What kind of analysis could be interesting and would our format enable these?
- Stats on the amount and types of messages: works
- Count of the most common messages: works (on the stringified output)
- Find pages that have specific messages: works (using the stringified output)
- ...
The objects are serialized into the data array and each object gets a separate entry. The actual code that creates the text/data entries is here.

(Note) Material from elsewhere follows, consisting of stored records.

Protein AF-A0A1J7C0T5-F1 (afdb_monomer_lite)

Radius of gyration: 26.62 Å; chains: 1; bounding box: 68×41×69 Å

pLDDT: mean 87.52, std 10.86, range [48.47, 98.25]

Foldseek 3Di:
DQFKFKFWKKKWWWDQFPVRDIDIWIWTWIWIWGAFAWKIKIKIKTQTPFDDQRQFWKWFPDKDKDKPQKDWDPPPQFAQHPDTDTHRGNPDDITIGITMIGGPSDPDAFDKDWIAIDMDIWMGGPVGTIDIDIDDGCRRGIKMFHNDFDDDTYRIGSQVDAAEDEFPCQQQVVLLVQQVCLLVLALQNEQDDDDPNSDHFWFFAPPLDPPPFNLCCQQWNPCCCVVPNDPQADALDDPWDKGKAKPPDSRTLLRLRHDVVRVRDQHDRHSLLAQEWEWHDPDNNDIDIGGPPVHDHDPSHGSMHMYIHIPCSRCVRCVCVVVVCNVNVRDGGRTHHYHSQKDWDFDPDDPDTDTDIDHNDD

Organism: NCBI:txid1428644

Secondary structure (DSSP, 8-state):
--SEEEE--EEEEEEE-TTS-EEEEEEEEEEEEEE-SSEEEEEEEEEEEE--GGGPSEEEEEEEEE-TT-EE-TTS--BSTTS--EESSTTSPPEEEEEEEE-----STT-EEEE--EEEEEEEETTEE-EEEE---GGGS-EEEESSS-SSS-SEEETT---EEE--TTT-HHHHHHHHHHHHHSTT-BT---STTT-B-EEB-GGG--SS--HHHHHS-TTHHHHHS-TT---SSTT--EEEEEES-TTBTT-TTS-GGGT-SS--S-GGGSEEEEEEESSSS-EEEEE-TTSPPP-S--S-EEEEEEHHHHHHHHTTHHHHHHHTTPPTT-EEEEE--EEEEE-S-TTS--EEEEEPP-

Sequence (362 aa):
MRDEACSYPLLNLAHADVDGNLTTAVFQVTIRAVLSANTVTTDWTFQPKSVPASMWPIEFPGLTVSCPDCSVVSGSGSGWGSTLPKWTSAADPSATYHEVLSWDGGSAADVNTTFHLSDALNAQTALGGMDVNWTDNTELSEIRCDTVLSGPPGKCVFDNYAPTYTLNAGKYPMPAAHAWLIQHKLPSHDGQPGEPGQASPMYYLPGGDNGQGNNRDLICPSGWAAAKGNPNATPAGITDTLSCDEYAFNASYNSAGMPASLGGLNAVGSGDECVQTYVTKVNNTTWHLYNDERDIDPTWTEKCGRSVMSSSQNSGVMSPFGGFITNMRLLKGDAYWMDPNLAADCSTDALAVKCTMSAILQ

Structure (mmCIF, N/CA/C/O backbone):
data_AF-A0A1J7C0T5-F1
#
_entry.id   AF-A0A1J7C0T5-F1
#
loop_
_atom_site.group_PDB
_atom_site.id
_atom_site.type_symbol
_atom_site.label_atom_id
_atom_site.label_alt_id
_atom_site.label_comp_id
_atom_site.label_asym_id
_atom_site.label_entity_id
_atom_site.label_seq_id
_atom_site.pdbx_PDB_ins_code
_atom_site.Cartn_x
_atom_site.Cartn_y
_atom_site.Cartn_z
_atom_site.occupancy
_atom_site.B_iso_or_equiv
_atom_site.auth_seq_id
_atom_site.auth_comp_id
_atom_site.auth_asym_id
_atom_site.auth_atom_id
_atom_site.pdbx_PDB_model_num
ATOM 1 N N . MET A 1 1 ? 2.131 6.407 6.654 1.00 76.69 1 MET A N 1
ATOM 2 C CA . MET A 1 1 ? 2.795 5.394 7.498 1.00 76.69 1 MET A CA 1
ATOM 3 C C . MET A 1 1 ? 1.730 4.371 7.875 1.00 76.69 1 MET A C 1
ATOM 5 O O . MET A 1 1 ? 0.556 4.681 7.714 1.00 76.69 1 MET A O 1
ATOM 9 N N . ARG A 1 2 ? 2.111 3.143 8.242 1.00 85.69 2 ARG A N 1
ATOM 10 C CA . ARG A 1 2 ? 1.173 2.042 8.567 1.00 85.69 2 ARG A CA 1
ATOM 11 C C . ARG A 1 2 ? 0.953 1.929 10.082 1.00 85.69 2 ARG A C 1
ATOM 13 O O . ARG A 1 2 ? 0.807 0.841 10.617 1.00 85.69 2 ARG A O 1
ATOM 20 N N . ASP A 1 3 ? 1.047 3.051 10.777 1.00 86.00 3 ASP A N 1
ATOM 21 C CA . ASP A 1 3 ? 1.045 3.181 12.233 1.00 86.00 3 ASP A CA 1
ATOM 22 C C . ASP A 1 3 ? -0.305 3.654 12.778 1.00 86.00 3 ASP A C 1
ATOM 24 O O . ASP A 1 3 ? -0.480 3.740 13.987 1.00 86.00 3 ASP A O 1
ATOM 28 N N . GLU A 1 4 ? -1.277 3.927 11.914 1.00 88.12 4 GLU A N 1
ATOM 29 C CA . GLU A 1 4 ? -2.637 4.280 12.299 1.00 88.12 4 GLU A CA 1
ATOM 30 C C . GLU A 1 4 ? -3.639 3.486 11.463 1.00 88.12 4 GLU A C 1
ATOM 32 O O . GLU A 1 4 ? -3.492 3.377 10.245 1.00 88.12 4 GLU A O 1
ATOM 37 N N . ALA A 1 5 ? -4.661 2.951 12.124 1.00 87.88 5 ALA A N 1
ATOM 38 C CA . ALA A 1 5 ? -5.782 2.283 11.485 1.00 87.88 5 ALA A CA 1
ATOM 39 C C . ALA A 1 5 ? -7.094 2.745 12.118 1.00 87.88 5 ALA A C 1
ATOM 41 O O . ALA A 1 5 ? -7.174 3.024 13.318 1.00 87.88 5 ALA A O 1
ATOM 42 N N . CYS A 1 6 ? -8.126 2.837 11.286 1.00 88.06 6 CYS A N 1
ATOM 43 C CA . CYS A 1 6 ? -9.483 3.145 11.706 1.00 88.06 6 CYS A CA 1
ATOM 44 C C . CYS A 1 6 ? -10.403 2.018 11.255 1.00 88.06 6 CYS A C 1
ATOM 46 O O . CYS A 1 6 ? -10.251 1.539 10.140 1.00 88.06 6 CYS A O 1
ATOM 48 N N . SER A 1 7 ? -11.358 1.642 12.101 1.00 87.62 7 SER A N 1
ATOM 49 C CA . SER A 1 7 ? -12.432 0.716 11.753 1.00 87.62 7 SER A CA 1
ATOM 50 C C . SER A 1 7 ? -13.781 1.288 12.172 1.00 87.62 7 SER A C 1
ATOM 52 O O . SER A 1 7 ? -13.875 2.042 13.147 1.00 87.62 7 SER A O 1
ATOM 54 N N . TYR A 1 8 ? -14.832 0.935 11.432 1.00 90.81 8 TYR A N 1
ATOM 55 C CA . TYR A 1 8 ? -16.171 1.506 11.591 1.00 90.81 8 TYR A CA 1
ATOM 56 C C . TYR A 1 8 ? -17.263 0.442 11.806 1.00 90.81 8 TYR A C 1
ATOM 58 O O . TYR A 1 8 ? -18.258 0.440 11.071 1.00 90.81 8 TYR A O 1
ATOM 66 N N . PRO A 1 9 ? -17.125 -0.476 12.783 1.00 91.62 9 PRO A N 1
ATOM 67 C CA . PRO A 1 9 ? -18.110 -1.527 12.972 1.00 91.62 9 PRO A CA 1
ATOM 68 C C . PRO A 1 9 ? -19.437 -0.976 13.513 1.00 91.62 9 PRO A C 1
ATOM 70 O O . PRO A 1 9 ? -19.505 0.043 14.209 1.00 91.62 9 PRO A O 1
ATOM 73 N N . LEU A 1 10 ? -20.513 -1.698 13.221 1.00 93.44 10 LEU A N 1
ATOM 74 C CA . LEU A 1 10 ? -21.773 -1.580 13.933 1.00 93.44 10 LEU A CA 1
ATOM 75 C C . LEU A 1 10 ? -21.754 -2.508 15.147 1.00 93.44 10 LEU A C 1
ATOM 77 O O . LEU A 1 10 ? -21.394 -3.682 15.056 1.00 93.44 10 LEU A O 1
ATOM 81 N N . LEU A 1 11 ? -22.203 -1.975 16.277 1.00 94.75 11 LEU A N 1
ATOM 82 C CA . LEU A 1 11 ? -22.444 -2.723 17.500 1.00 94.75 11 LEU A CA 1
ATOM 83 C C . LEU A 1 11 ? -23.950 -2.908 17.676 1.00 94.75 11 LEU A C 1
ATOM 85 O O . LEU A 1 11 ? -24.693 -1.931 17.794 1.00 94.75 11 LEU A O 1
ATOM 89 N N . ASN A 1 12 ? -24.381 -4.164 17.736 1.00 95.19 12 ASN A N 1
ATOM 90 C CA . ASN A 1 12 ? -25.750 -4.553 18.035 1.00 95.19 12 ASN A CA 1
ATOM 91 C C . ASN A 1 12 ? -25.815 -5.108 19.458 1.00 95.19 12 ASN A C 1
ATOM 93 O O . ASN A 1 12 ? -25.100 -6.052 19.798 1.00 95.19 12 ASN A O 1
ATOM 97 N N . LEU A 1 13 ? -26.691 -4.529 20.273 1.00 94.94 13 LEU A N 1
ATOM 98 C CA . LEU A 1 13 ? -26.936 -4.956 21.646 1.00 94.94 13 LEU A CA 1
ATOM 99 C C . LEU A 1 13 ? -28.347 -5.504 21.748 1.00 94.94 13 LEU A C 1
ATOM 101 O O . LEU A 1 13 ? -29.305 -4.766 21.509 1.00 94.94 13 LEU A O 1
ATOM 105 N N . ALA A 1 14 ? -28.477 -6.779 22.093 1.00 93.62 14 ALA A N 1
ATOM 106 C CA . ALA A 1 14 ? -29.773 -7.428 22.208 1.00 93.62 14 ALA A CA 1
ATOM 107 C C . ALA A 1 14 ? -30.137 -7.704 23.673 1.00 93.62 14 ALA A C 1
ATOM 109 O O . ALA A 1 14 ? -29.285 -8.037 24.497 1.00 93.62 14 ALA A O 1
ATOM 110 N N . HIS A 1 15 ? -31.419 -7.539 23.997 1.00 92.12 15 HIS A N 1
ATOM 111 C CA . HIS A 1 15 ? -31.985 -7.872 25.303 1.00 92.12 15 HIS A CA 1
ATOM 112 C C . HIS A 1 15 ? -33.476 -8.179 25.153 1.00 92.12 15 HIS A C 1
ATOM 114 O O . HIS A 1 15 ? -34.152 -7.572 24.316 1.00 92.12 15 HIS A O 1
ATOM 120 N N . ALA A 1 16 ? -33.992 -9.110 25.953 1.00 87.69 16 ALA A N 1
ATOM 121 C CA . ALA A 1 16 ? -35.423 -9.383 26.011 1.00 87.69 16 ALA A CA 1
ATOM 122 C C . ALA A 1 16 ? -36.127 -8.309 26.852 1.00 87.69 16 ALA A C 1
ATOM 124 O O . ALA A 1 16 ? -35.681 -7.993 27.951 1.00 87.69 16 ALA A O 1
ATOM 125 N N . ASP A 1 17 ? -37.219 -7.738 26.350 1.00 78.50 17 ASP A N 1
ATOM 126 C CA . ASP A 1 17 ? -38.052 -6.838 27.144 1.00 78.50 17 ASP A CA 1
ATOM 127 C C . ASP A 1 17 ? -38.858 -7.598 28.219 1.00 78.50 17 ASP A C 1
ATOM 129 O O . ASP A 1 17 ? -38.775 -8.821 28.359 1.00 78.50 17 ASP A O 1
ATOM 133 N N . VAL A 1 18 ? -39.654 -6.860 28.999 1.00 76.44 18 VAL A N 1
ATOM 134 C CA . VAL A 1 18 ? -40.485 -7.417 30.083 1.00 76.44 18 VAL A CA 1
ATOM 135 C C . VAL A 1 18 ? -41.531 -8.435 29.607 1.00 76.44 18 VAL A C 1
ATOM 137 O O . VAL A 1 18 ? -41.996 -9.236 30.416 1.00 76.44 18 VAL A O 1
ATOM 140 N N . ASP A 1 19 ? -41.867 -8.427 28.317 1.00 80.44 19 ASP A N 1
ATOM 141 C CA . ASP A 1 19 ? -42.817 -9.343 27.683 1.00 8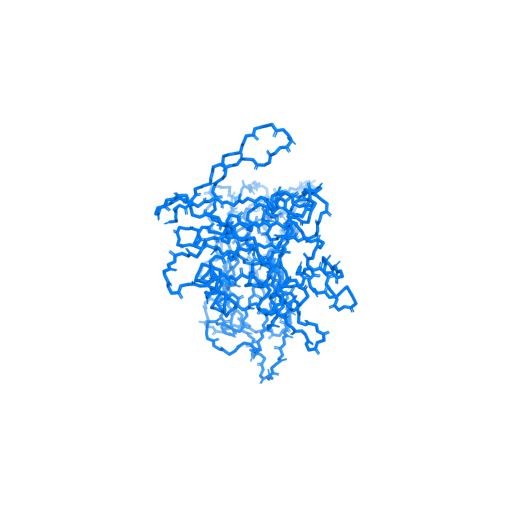0.44 19 ASP A CA 1
ATOM 142 C C . ASP A 1 19 ? -42.105 -10.514 26.975 1.00 80.44 19 ASP A C 1
ATOM 144 O O . ASP A 1 19 ? -42.751 -11.388 26.393 1.00 80.44 19 ASP A O 1
ATOM 148 N N . GLY A 1 20 ? -40.769 -10.562 27.042 1.00 79.94 20 GLY A N 1
ATOM 149 C CA . GLY A 1 20 ? -39.935 -11.587 26.422 1.00 79.94 20 GLY A CA 1
ATOM 150 C C . GLY A 1 20 ? -39.626 -11.342 24.944 1.00 79.94 20 GLY A C 1
ATOM 151 O O . GLY A 1 20 ? -39.067 -12.227 24.294 1.00 79.94 20 GLY A O 1
ATOM 152 N N . ASN A 1 21 ? -39.958 -10.171 24.391 1.00 86.25 21 ASN A N 1
ATOM 153 C CA . ASN A 1 21 ? -39.622 -9.841 23.009 1.00 86.25 21 ASN A CA 1
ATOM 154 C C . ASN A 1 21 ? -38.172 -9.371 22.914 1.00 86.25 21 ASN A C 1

Basically, text is created by appending entries that have a value present, separated by spaces. Entries that don't have a value are collected into data entries, reporting the data from the preview and inserting the description into the text version.
The call stack is just grabbing the call site - is there a need for the full stack? I'll have to check, but I assume an eval will get the URL of the main document or where the eval was called from but if there is no URL at all then there will be no stack.
I'll add the executionContextId as well (probably contextID to keep it short).
Trying to walk the line between having everything that would be useful for analysis at-scale without bloating the HAR too badly since it impacts query costs for every query (and storage costs).